我拉起她的手,凑近她浅浅地吻上她的唇,撤开后黏黏糊糊道:“姐姐,你会离开我吗?”

    “不会。”

    “要是食言了怎么办?”

    她这时才露出双手,捧着一束野花,“夫人,我定不会食言。”

    繁花似锦,纯白如雪。

    她往前递了一下,又道:“在外面看到和药庐的花一样,摘回来给你看看。”

    我低头轻嗅着,心脏有一瞬间的抽痛。

    “你先炼药罢,我去忙了。”

    她已然走远,束起的长发随风飞扬。

    良月剑又被她别在腰间,此时沉默着,冷寂着,等待重启之日。

    我知道良月也在等着自己重回江湖之日。

    如果……她早点将花捧给我的话,我或许会停下种蛊。

    就在方才,我在吻她的瞬间便将情蛊顺着手腕种进了她的身体。

    情蛊会迷失人的心智,让不爱者生爱,让爱者更爱。

    中了情毒的人会因为短暂的离别便心慌难过,无法自拔,若永久失去了爱人,除非殉情,否则无药可解。

    这是最自私的爱,也是最下流不堪的手段。

    可我现在竟然将毒计用在了良月身上,我……好像在做一件错事。

    我瞧着瓮中红色的蛊虫,一闭眼,握着花将手腕也伸了进去。

    细长渺小的蛊虫顺着皮肉倏然间钻入,顷刻间消失不见。

    如果都中毒的话,这样是否就公平了?

    当我将手从毒瓮中撤离,却发现手中的花朵糜烂不堪,完全没了良月递给我的朝气与张扬。

    是狭窄的毒瓮挤烂了花。

    我遗憾地丢掉,一抬头,却发现远处赵运卿意味深长地看着我。

    见我发现了,他也不慌,反倒明知故问道:“你在以身饲毒?”

    我没理他,将蛊虫收好。

    “阿生,你做坏事了?”他歪着头继续审视我。

    我避而不答,岔开话题道:“你不是要去校场吗?”

    “不去了,阁主要启程,我为她准备。”

    “你知道她要去做什么吗?”

    “重建千机阁。”他说得十分笃定。

    我瞧着他无言以对。

    可赵运卿又紧跟着补了一句,“随你们罢,本王无所畏。”

    “要是赵家以后不再是皇室呢?”

    他讥讽一笑,“那又如何?赵家的江山本来就是偷来的。”

    真希望到时他被从爵位上撸下来时也能这般坦然。

    夜里,赵运卿准备了好酒好菜,权当为良月送风。

    良月这晚竟然穿了件暗红的衣服,腰间又长又细的腰链垂在一侧,每动一下,那腰链便灵活地晃动着,十分耀眼。

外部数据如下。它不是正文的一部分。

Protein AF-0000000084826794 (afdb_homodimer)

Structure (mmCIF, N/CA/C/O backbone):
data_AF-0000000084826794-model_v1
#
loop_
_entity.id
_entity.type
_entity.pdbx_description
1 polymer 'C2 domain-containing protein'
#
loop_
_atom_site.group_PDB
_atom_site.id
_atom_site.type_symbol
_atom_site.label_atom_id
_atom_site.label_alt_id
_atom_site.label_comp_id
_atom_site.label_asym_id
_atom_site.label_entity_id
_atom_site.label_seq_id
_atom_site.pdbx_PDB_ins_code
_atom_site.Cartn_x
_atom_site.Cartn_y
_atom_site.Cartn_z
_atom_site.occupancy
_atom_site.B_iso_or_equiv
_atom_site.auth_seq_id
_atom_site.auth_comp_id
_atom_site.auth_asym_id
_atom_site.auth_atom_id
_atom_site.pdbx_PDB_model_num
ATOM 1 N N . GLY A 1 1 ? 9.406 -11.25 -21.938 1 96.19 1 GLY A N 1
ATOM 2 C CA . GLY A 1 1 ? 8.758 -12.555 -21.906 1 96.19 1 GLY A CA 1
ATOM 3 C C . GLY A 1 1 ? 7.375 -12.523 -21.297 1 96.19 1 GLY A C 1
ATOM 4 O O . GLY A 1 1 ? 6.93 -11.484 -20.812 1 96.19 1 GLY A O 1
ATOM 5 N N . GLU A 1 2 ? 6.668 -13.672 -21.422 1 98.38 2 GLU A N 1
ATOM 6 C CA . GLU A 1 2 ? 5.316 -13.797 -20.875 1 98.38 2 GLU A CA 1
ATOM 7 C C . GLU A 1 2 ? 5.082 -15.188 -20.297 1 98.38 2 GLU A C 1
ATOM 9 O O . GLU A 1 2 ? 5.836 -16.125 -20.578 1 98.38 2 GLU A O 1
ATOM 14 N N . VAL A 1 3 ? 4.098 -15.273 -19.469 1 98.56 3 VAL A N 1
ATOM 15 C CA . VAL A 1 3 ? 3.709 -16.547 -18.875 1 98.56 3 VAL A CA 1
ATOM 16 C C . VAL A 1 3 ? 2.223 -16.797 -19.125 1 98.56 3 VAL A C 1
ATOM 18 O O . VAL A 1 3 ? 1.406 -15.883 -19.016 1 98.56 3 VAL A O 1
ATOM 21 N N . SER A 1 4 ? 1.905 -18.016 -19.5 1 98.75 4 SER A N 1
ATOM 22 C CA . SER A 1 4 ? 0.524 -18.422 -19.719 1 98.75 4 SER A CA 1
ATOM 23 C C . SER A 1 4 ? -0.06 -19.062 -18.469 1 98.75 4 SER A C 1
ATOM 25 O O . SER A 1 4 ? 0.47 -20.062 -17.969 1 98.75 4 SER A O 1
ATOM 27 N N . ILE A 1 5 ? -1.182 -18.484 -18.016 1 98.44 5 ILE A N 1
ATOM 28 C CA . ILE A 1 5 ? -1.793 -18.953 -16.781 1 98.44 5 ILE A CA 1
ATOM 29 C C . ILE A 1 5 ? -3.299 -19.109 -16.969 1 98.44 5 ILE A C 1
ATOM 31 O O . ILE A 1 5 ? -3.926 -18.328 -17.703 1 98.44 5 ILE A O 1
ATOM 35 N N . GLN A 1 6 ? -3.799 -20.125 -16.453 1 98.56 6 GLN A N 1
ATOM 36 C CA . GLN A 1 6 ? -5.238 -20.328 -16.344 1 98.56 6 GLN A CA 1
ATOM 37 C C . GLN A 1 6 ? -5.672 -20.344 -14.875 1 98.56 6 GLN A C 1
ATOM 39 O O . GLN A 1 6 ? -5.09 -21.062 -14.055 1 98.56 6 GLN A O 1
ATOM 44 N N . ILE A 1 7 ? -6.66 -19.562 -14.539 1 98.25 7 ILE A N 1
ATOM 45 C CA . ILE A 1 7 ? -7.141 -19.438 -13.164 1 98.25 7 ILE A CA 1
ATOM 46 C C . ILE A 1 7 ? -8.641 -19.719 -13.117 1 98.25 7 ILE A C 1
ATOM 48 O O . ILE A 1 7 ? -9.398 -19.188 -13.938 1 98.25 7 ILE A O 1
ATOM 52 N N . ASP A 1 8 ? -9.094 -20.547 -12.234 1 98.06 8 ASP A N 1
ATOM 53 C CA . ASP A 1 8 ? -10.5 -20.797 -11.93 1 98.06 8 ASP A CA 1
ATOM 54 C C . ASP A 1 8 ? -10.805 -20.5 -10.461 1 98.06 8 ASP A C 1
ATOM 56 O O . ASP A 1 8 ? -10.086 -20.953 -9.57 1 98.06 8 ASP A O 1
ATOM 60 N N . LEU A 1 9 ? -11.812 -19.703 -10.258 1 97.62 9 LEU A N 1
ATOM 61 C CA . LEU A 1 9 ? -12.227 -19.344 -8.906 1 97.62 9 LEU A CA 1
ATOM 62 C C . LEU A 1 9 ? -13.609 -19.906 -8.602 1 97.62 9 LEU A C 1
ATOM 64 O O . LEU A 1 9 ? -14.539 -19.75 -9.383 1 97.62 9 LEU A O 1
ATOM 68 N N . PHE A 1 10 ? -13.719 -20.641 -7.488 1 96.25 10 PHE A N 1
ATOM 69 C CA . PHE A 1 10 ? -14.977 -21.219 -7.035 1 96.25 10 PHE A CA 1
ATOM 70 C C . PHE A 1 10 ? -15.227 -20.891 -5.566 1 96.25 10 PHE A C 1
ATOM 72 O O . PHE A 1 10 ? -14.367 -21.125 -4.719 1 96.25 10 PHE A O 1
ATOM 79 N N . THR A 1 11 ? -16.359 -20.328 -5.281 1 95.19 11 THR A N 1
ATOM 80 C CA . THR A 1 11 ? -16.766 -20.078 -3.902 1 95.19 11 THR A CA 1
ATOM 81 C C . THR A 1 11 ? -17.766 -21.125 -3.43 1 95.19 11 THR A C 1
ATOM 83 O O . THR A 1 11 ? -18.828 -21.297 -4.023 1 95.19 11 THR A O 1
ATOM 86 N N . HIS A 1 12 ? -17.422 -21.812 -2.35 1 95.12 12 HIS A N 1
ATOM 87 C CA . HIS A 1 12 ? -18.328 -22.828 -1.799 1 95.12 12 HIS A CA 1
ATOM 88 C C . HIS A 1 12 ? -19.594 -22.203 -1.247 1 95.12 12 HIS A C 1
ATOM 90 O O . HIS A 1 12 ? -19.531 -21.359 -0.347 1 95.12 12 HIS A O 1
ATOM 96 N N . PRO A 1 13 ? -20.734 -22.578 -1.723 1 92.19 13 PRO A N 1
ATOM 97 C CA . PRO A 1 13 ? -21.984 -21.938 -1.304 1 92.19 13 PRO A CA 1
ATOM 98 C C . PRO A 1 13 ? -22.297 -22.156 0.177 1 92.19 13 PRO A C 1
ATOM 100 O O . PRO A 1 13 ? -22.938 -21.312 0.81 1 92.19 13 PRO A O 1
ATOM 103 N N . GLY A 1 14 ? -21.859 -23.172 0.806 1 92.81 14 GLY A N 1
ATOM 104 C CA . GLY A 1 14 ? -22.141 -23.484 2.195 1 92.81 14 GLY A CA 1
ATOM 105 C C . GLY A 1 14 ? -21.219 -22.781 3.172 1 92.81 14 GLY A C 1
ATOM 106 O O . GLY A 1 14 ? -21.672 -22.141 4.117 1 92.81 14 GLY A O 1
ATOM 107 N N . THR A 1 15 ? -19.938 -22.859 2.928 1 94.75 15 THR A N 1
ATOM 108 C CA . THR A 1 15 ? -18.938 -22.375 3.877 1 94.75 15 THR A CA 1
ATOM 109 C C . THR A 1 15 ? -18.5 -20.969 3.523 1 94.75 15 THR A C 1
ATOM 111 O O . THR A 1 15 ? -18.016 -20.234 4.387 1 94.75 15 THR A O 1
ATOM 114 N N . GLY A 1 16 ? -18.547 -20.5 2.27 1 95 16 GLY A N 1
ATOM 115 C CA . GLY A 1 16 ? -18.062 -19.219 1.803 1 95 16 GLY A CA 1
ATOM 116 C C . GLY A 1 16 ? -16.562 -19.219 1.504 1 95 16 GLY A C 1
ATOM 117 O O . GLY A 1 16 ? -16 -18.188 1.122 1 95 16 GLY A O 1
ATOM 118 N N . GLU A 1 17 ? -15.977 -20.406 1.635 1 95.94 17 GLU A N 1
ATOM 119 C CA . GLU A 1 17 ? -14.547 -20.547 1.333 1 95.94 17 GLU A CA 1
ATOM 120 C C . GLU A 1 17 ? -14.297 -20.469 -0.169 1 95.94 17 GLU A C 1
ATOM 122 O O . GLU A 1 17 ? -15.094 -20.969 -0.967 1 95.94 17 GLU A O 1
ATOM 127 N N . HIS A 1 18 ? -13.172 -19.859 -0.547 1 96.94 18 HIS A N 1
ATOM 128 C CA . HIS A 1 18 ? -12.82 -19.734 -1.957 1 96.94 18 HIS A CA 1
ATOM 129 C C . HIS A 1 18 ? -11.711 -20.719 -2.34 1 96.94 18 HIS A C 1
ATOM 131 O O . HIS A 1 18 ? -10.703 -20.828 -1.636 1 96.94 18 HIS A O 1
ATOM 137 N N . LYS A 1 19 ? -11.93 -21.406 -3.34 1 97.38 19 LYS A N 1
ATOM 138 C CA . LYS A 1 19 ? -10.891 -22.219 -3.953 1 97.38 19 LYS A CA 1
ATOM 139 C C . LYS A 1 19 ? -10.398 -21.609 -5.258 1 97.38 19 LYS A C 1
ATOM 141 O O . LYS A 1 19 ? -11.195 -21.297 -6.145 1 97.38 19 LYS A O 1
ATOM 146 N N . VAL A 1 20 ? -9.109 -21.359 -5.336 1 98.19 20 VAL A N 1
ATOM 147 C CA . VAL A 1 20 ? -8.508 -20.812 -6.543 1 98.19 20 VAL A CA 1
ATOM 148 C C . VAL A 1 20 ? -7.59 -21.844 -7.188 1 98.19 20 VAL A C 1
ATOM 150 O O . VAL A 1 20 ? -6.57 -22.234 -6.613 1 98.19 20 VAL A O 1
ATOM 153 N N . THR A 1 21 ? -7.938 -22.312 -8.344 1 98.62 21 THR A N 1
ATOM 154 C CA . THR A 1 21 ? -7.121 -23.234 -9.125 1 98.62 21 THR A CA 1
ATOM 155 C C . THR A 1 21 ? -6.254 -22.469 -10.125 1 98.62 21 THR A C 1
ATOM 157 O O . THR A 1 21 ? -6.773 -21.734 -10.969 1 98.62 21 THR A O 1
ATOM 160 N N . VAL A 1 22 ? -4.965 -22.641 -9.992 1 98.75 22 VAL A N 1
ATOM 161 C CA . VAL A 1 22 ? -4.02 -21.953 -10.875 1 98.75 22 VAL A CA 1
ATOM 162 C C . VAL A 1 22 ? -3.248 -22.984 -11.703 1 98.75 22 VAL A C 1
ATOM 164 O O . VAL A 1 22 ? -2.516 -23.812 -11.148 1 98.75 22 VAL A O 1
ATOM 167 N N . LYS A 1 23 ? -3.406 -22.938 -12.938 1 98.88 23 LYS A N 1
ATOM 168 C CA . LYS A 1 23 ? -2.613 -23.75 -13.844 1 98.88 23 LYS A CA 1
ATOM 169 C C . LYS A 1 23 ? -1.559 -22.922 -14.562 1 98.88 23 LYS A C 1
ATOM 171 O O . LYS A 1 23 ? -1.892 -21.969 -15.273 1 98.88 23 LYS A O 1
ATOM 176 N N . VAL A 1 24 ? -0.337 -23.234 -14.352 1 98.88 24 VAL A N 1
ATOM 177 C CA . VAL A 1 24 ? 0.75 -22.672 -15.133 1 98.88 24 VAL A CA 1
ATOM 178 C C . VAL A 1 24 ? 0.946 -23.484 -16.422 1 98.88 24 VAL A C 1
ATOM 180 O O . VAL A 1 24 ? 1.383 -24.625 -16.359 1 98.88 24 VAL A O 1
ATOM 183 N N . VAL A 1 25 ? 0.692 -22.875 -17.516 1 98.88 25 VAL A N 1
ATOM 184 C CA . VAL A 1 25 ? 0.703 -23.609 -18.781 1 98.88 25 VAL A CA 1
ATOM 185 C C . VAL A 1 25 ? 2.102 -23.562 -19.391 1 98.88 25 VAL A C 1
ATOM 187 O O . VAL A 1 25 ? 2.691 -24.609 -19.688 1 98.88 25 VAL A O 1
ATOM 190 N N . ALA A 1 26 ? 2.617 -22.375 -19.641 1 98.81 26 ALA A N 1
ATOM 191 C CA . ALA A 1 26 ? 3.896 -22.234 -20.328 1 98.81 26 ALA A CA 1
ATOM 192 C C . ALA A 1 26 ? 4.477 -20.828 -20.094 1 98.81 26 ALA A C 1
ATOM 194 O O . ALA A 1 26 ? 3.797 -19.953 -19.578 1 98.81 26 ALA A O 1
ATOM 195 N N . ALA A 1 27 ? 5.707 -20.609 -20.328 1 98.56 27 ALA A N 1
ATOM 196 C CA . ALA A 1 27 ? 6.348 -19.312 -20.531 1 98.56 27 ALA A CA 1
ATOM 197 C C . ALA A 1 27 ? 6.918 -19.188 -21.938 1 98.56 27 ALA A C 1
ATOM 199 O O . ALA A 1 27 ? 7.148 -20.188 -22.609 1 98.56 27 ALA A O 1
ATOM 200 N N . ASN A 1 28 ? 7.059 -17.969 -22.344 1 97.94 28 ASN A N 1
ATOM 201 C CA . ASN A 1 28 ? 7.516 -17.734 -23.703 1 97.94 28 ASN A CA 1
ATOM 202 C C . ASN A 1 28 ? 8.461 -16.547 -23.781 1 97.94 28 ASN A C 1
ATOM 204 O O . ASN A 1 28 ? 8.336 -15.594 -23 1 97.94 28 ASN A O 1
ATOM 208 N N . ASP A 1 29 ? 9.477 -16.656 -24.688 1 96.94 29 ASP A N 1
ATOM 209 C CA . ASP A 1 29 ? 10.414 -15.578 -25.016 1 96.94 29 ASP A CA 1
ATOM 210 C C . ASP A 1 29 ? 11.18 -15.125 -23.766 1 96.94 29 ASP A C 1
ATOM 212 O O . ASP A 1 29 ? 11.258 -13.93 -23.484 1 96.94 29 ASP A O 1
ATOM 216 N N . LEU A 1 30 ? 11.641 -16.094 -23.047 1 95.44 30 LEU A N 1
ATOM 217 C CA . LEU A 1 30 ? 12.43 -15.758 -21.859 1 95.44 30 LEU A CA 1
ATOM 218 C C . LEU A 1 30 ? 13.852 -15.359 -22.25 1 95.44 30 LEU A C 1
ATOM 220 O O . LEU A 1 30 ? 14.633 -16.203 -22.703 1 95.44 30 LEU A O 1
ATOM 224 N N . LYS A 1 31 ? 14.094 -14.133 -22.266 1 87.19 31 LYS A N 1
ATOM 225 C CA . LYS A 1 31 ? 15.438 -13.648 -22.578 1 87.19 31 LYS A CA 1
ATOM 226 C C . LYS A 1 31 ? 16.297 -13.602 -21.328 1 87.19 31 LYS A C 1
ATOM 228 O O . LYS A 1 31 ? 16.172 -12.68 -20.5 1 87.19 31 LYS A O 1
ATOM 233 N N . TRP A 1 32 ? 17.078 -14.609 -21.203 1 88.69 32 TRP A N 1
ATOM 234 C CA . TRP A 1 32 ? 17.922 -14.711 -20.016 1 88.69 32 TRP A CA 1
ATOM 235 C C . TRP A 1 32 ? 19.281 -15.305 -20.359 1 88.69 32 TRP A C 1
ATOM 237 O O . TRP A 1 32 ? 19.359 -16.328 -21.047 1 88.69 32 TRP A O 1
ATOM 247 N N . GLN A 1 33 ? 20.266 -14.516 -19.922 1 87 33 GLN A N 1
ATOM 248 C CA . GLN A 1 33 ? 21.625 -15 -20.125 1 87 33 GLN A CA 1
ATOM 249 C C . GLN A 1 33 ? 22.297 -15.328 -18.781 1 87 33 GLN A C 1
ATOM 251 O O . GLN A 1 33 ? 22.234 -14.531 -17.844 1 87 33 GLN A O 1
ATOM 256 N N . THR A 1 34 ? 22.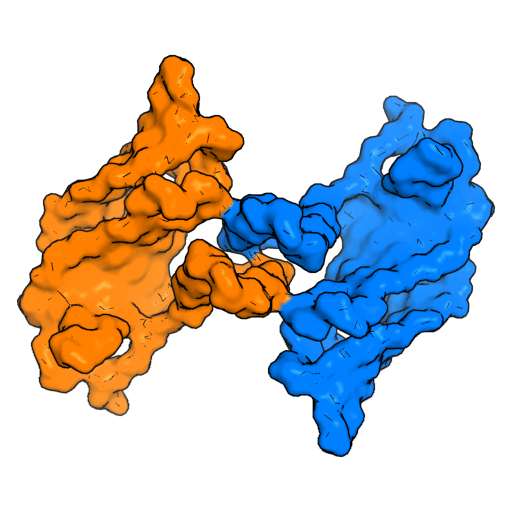812 -16.531 -18.656 1 85 34 THR A N 1
ATOM 257 C CA . THR A 1 34 ? 23.531 -16.953 -17.453 1 85 34 THR A CA 1
ATOM 258 C C . THR A 1 34 ? 24.75 -17.781 -17.828 1 85 34 THR A C 1
ATOM 260 O O . THR A 1 34 ? 24.875 -18.266 -18.953 1 85 34 THR A O 1
ATOM 263 N N . THR A 1 35 ? 25.781 -17.766 -16.906 1 83.06 35 THR A N 1
ATOM 264 C CA . THR A 1 35 ? 27 -18.531 -17.141 1 83.06 35 THR A CA 1
ATOM 265 C C . THR A 1 35 ? 26.719 -20.031 -16.984 1 83.06 35 THR A C 1
ATOM 267 O O . THR A 1 35 ? 27.344 -20.844 -17.672 1 83.06 35 THR A O 1
ATOM 270 N N . GLY A 1 36 ? 25.859 -20.406 -16.219 1 82.88 36 GLY A N 1
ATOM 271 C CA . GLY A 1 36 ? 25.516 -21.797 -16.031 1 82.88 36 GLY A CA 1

    开席没多久,朗儿一杯酒直接倒下,等我再将她背回房间,回来时发现赵运卿竟然也倒下了,只有良月还一口接着一口慢悠悠地喝着,吃着。

    看见我回来,她轻挑了下眉,拍了拍身侧的椅子,“过来坐。”

    我坐过去,将她手边的酒撤开,“少喝点,身体刚好。”

    “阿生管那么多做什么?”她又晃荡着想将酒抢回去。

    我这才发现她也醉了,只是看上去稳妥。

    “我不管你谁管你?”我没好气,将酒又抢了过来,一口饮下,“我把酒喝完了,已经没酒了。”

    说着,我还将杯子在空中倒扣了几下,“看,已经没了。”

    谁知,她竟倾身过来,探出舌尖在我唇侧轻舔了下,浅浅笑起,“谁说没有。”

    “你,你当真不知羞……”

    我捂着嘴,眼神落到了赵运卿身上,发现他还睡着,这才松了一口气。

    而良月却有些不乐意,冷道:“你看他做什么?”

    她握紧了腰侧的剑柄。

    “姐姐,回去吧,夜深了。”

    这句话仿佛一个符号,我分明感觉到她神色变了一下,此后竟真的乖乖同我回房。

    然而当我将她安置好准备离开,却听当啷一声,房门紧闭,她竟是将我直接扯回床上,压在我身上,深深地吻了上来。

    清甜的果酒香味充斥在口腔,微醺的酒精将我也灼烧起来。

    “姐姐,你们到底喝了多少?!”

    我被吻得喘不过气,趁着换气的间隙惊道。

    她两只手摊开,迟钝着答:“十……”

    “十杯?!”

    “十坛……”

    “岂有此理!岂有此理!”

    我气得七窍生烟,乱糟糟地坐起来,凶道:“我早已说过适度饮酒,适度饮酒!你怎么就是不肯听,身体才刚好就如此造作。”

    她被吓得一愣,认真听我说完,才抱住我好声好气地哄道:“知晓了,夫人,夫人,我心里好涨。”

    “哪里不舒服了?”

    她趁势吻上我的脖颈,“想亲你,想让你脱衣服。”

    “……”

    热气氤氲在床底之间,我本就凌乱的衣衫一层一层褪下。